-- Prompt --
Look below for the line containing "ATOM 86 N N"; from there through the line containing "ATOM 136 O O", both lines included, please set down each line exactly and nothing else.

-- Entries supplied --

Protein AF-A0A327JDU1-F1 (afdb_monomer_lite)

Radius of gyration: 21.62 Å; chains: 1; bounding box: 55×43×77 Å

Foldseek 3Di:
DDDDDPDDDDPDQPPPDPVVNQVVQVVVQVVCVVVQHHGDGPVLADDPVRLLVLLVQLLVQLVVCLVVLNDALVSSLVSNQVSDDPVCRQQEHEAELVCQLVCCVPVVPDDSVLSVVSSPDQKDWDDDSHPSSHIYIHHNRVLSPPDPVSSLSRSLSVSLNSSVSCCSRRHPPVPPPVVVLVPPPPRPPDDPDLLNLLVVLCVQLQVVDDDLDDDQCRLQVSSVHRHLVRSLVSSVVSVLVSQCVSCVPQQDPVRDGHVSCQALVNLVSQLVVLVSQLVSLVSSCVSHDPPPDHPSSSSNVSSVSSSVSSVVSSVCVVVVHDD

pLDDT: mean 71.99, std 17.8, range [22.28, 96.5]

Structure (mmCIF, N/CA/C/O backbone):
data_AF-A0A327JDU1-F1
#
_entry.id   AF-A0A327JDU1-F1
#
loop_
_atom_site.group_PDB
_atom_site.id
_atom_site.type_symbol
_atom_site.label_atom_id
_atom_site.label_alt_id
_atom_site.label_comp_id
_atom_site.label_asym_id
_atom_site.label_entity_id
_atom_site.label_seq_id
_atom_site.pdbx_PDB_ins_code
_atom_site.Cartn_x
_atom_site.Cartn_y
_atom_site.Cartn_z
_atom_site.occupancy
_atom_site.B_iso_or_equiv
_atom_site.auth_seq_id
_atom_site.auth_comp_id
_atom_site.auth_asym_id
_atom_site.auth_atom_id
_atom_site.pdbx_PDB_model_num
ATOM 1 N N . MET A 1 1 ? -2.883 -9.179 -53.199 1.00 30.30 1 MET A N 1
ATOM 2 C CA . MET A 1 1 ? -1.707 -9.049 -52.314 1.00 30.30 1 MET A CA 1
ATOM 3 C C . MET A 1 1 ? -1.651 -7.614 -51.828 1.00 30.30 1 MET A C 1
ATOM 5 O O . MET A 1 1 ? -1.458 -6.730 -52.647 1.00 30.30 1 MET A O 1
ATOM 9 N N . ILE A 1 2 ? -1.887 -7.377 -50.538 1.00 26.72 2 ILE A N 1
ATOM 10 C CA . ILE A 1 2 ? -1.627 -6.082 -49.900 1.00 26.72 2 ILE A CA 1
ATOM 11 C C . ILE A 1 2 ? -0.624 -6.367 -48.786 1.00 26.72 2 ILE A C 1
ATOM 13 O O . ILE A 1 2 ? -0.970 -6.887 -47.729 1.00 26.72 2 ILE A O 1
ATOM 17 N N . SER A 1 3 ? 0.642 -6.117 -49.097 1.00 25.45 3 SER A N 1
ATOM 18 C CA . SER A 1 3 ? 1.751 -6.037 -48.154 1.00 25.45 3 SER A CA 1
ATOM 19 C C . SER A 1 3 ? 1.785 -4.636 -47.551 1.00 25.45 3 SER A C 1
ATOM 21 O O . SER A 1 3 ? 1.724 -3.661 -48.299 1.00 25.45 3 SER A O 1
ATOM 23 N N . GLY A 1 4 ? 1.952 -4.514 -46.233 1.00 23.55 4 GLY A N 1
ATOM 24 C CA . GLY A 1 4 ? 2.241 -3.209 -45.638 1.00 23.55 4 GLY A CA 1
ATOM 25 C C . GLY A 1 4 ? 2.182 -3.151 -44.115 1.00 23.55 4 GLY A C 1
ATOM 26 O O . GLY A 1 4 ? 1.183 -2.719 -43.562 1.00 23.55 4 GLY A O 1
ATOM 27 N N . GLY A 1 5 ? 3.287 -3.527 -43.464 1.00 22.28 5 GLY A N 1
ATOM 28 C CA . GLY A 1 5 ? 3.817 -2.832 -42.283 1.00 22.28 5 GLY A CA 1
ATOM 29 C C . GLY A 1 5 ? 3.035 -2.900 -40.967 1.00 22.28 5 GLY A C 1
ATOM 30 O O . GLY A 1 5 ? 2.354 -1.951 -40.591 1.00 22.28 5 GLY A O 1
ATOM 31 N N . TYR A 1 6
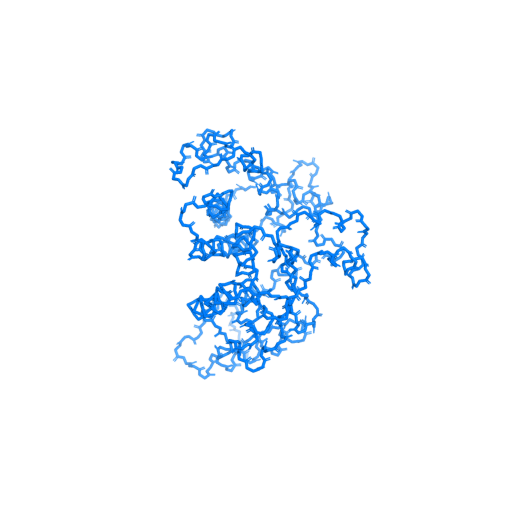 ? 3.289 -3.944 -40.172 1.00 28.16 6 TYR A N 1
ATOM 32 C CA . TYR A 1 6 ? 3.144 -3.874 -38.714 1.00 28.16 6 TYR A CA 1
ATOM 33 C C . TYR A 1 6 ? 4.239 -2.965 -38.142 1.00 28.16 6 TYR A C 1
ATOM 35 O O . TYR A 1 6 ? 5.315 -3.433 -37.775 1.00 28.16 6 TYR A O 1
ATOM 43 N N . ASN A 1 7 ? 3.978 -1.659 -38.087 1.00 27.06 7 ASN A N 1
ATOM 44 C CA . ASN A 1 7 ? 4.830 -0.730 -37.356 1.00 27.06 7 ASN A CA 1
ATOM 45 C C . ASN A 1 7 ? 4.328 -0.593 -35.915 1.00 27.06 7 ASN A C 1
ATOM 47 O O . ASN A 1 7 ? 3.206 -0.152 -35.662 1.00 27.06 7 ASN A O 1
ATOM 51 N N . ASN A 1 8 ? 5.198 -0.980 -34.983 1.00 33.09 8 ASN A N 1
ATOM 52 C CA . ASN A 1 8 ? 5.123 -0.686 -33.559 1.00 33.09 8 ASN A CA 1
ATOM 53 C C . ASN A 1 8 ? 5.009 0.829 -33.345 1.00 33.09 8 ASN A C 1
ATOM 55 O O . ASN A 1 8 ? 6.022 1.515 -33.285 1.00 33.09 8 ASN A O 1
ATOM 59 N N . ASN A 1 9 ? 3.793 1.345 -33.188 1.00 27.98 9 ASN A N 1
ATOM 60 C CA . ASN A 1 9 ? 3.555 2.684 -32.665 1.00 27.98 9 ASN A CA 1
ATOM 61 C C . ASN A 1 9 ? 2.535 2.587 -31.532 1.00 27.98 9 ASN A C 1
ATOM 63 O O . ASN A 1 9 ? 1.399 2.164 -31.734 1.00 27.98 9 ASN A O 1
ATOM 67 N N . SER A 1 10 ? 3.026 2.895 -30.329 1.00 31.61 10 SER A N 1
ATOM 68 C CA . SER A 1 10 ? 2.297 3.390 -29.156 1.00 31.61 10 SER A CA 1
ATOM 69 C C . SER A 1 10 ? 0.782 3.160 -29.155 1.00 31.61 10 SER A C 1
ATOM 71 O O . SER A 1 10 ? 0.020 3.836 -29.841 1.00 31.61 10 SER A O 1
ATOM 73 N N . VAL A 1 11 ? 0.330 2.269 -28.269 1.00 31.56 11 VAL A N 1
ATOM 74 C CA . VAL A 1 11 ? -1.084 2.133 -27.902 1.00 31.56 11 VAL A CA 1
ATOM 75 C C . VAL A 1 11 ? -1.539 3.440 -27.240 1.00 31.56 11 VAL A C 1
ATOM 77 O O . VAL A 1 11 ? -1.514 3.577 -26.018 1.00 31.56 11 VAL A O 1
ATOM 80 N N . SER A 1 12 ? -1.923 4.437 -28.037 1.00 33.94 12 SER A N 1
ATOM 81 C CA . SER A 1 12 ? -2.679 5.577 -27.540 1.00 33.94 12 SER A CA 1
ATOM 82 C C . SER A 1 12 ? -4.066 5.052 -27.199 1.00 33.94 12 SER A C 1
ATOM 84 O O . SER A 1 12 ? -4.739 4.479 -28.060 1.00 33.94 12 SER A O 1
ATOM 86 N N . PHE A 1 13 ? -4.493 5.219 -25.948 1.00 41.72 13 PHE A N 1
ATOM 87 C CA . PHE A 1 13 ? -5.896 5.055 -25.589 1.00 41.72 13 PHE A CA 1
ATOM 88 C C . PHE A 1 13 ? -6.725 5.827 -26.622 1.00 41.72 13 PHE A C 1
ATOM 90 O O . PHE A 1 13 ? -6.479 7.012 -26.839 1.00 41.72 13 PHE A O 1
ATOM 97 N N . GLY A 1 14 ? -7.647 5.150 -27.308 1.00 35.81 14 GLY A N 1
ATOM 98 C CA . GLY A 1 14 ? -8.607 5.797 -28.196 1.00 35.81 14 GLY A CA 1
ATOM 99 C C . GLY A 1 14 ? -9.520 6.685 -27.358 1.00 35.81 14 GLY A C 1
ATOM 100 O O . GLY A 1 14 ? -10.596 6.259 -26.959 1.00 35.81 14 GLY A O 1
ATOM 101 N N . LEU A 1 15 ? -9.049 7.885 -27.025 1.00 45.53 15 LEU A N 1
ATOM 102 C CA . LEU A 1 15 ? -9.681 8.797 -26.070 1.00 45.53 15 LEU A CA 1
ATOM 103 C C . LEU A 1 15 ? -10.832 9.605 -26.682 1.00 45.53 15 LEU A C 1
ATOM 105 O O . LEU A 1 15 ? -11.515 10.314 -25.955 1.00 45.53 15 LEU A O 1
ATOM 109 N N . ASN A 1 16 ? -11.095 9.462 -27.985 1.00 51.44 16 ASN A N 1
ATOM 110 C CA . ASN A 1 16 ? -12.090 10.285 -28.678 1.00 51.44 16 ASN A CA 1
ATOM 111 C C . ASN A 1 16 ? -13.423 9.560 -28.947 1.00 51.44 16 ASN A C 1
ATOM 113 O O . ASN A 1 16 ? -14.381 10.208 -29.353 1.00 51.44 16 ASN A O 1
ATOM 117 N N . ASN A 1 17 ? -13.519 8.241 -28.719 1.00 66.44 17 ASN A N 1
ATOM 118 C CA . ASN A 1 17 ? -14.774 7.491 -28.860 1.00 66.44 17 ASN A CA 1
ATOM 119 C C . ASN A 1 17 ? -15.001 6.565 -27.644 1.00 66.44 17 ASN A C 1
ATOM 121 O O . ASN A 1 17 ? -14.392 5.491 -27.566 1.00 66.44 17 ASN A O 1
ATOM 125 N N . PRO A 1 18 ? -15.895 6.946 -26.710 1.00 66.00 18 PRO A N 1
ATOM 126 C CA . PRO A 1 18 ? -16.193 6.164 -25.510 1.00 66.00 18 PRO A CA 1
ATOM 127 C C . PRO A 1 18 ? -16.655 4.729 -25.792 1.00 66.00 18 PRO A C 1
ATOM 129 O O . PRO A 1 18 ? -16.297 3.812 -25.055 1.00 66.00 18 PRO A O 1
ATOM 132 N N . GLN A 1 19 ? -17.402 4.504 -26.875 1.00 73.19 19 GLN A N 1
ATOM 133 C CA . GLN A 1 19 ? -17.919 3.181 -27.226 1.00 73.19 19 GLN A CA 1
ATOM 134 C C . GLN A 1 19 ? -16.810 2.260 -27.746 1.00 73.19 19 GLN A C 1
ATOM 136 O O . GLN A 1 19 ? -16.738 1.096 -27.352 1.00 73.19 19 GLN A O 1
ATOM 141 N N . ALA A 1 20 ? -15.885 2.789 -28.551 1.00 67.00 20 ALA A N 1
ATOM 142 C CA . ALA A 1 20 ? -14.706 2.046 -28.998 1.00 67.00 20 ALA A CA 1
ATOM 143 C C . ALA A 1 20 ? -13.761 1.710 -27.828 1.00 67.00 20 ALA A C 1
ATOM 145 O O . ALA A 1 20 ? -13.210 0.608 -27.766 1.00 67.00 20 ALA A O 1
ATOM 146 N N . ALA A 1 21 ? -13.605 2.631 -26.870 1.00 62.47 21 ALA A N 1
ATOM 147 C CA . ALA A 1 21 ? -12.824 2.400 -25.656 1.00 62.47 21 ALA A CA 1
ATOM 148 C C . ALA A 1 21 ? -13.445 1.305 -24.771 1.00 62.47 21 ALA A C 1
ATOM 150 O O . ALA A 1 21 ? -12.729 0.421 -24.300 1.00 62.47 21 ALA A O 1
ATOM 151 N N . LEU A 1 22 ? -14.772 1.320 -24.593 1.00 73.38 22 LEU A N 1
ATOM 152 C CA . LEU A 1 22 ? -15.503 0.283 -23.860 1.00 73.38 22 LEU A CA 1
ATOM 153 C C . LEU A 1 22 ? -15.412 -1.080 -24.549 1.00 73.38 22 LEU A C 1
ATOM 155 O O . LEU A 1 22 ? -15.108 -2.071 -23.889 1.00 73.38 22 LEU A O 1
ATOM 159 N N . TYR A 1 23 ? -15.604 -1.134 -25.868 1.00 74.19 23 TYR A N 1
ATOM 160 C CA . TYR A 1 23 ? -15.475 -2.374 -26.634 1.00 74.19 23 TYR A CA 1
ATOM 161 C C . TYR A 1 23 ? -14.081 -2.993 -26.469 1.00 74.19 23 TYR A C 1
ATOM 163 O O . TYR A 1 23 ? -13.943 -4.176 -26.155 1.00 74.19 23 TYR A O 1
ATOM 171 N N . ARG A 1 24 ? -13.028 -2.177 -26.579 1.00 67.38 24 ARG A N 1
ATOM 172 C CA . ARG A 1 24 ? -11.649 -2.648 -26.412 1.00 67.38 24 ARG A CA 1
ATOM 173 C C . ARG A 1 24 ? -11.330 -3.054 -24.973 1.00 67.38 24 ARG A C 1
ATOM 175 O O . ARG A 1 24 ? -10.605 -4.024 -24.765 1.00 67.38 24 ARG A O 1
ATOM 182 N N . ALA A 1 25 ? -11.886 -2.358 -23.983 1.00 72.44 25 ALA A N 1
ATOM 183 C CA . ALA A 1 25 ? -11.787 -2.771 -22.587 1.00 72.44 25 ALA A CA 1
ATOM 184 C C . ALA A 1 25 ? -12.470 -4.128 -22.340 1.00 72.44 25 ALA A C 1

-- Response area --
ATOM 86 N N . PHE A 1 13 ? -4.493 5.219 -25.948 1.00 41.72 13 PHE A N 1
ATOM 87 C CA . PHE A 1 13 ? -5.896 5.055 -25.589 1.00 41.72 13 PHE A CA 1
ATOM 88 C C . PHE A 1 13 ? -6.725 5.827 -26.622 1.00 41.72 13 PHE A C 1
ATOM 90 O O . PHE A 1 13 ? -6.479 7.012 -26.839 1.00 41.72 13 PHE A O 1
ATOM 97 N N . GLY A 1 14 ? -7.647 5.150 -27.308 1.00 35.81 14 GLY A N 1
ATOM 98 C CA . GLY A 1 14 ? -8.607 5.797 -28.196 1.00 35.81 14 GLY A CA 1
ATOM 99 C C . GLY A 1 14 ? -9.520 6.685 -27.358 1.00 35.81 14 GLY A C 1
ATOM 100 O O . GLY A 1 14 ? -10.596 6.259 -26.959 1.00 35.81 14 GLY A O 1
ATOM 101 N N . LEU A 1 15 ? -9.049 7.885 -27.025 1.00 45.53 15 LEU A N 1
ATOM 102 C CA . LEU A 1 15 ? -9.681 8.797 -26.070 1.00 45.53 15 LEU A CA 1
ATOM 103 C C . LEU A 1 15 ? -10.832 9.605 -26.682 1.00 45.53 15 LEU A C 1
ATOM 105 O O . LEU A 1 15 ? -11.515 10.314 -25.955 1.00 45.53 15 LEU A O 1
ATOM 109 N N . ASN A 1 16 ? -11.095 9.462 -27.985 1.00 51.44 16 ASN A N 1
ATOM 110 C CA . ASN A 1 16 ? -12.090 10.285 -28.678 1.00 51.44 16 ASN A CA 1
ATOM 111 C C . ASN A 1 16 ? -13.423 9.560 -28.947 1.00 51.44 16 ASN A C 1
ATOM 113 O O . ASN A 1 16 ? -14.381 10.208 -29.353 1.00 51.44 16 ASN A O 1
ATOM 117 N N . ASN A 1 17 ? -13.519 8.241 -28.719 1.00 66.44 17 ASN A N 1
ATOM 118 C CA . ASN A 1 17 ? -14.774 7.491 -28.860 1.00 66.44 17 ASN A CA 1
ATOM 119 C C . ASN A 1 17 ? -15.001 6.565 -27.644 1.00 66.44 17 ASN A C 1
ATOM 121 O O . ASN A 1 17 ? -14.392 5.491 -27.566 1.00 66.44 17 ASN A O 1
ATOM 125 N N . PRO A 1 18 ? -15.895 6.946 -26.710 1.00 66.00 18 PRO A N 1
ATOM 126 C CA . PRO A 1 18 ? -16.193 6.164 -25.510 1.00 66.00 18 PRO A CA 1
ATOM 127 C C . PRO A 1 18 ? -16.655 4.729 -25.792 1.00 66.00 18 PRO A C 1
ATOM 129 O O . PRO A 1 18 ? -16.297 3.812 -25.055 1.00 66.00 18 PRO A O 1
ATOM 132 N N . GLN A 1 19 ? -17.402 4.504 -26.875 1.00 73.19 19 GLN A N 1
ATOM 133 C CA . GLN A 1 19 ? -17.919 3.181 -27.226 1.00 73.19 19 GLN A CA 1
ATOM 134 C C . GLN A 1 19 ? -16.810 2.260 -27.746 1.00 73.19 19 GLN A C 1
ATOM 136 O O . GLN A 1 19 ? -16.738 1.096 -27.352 1.00 73.19 19 GLN A O 1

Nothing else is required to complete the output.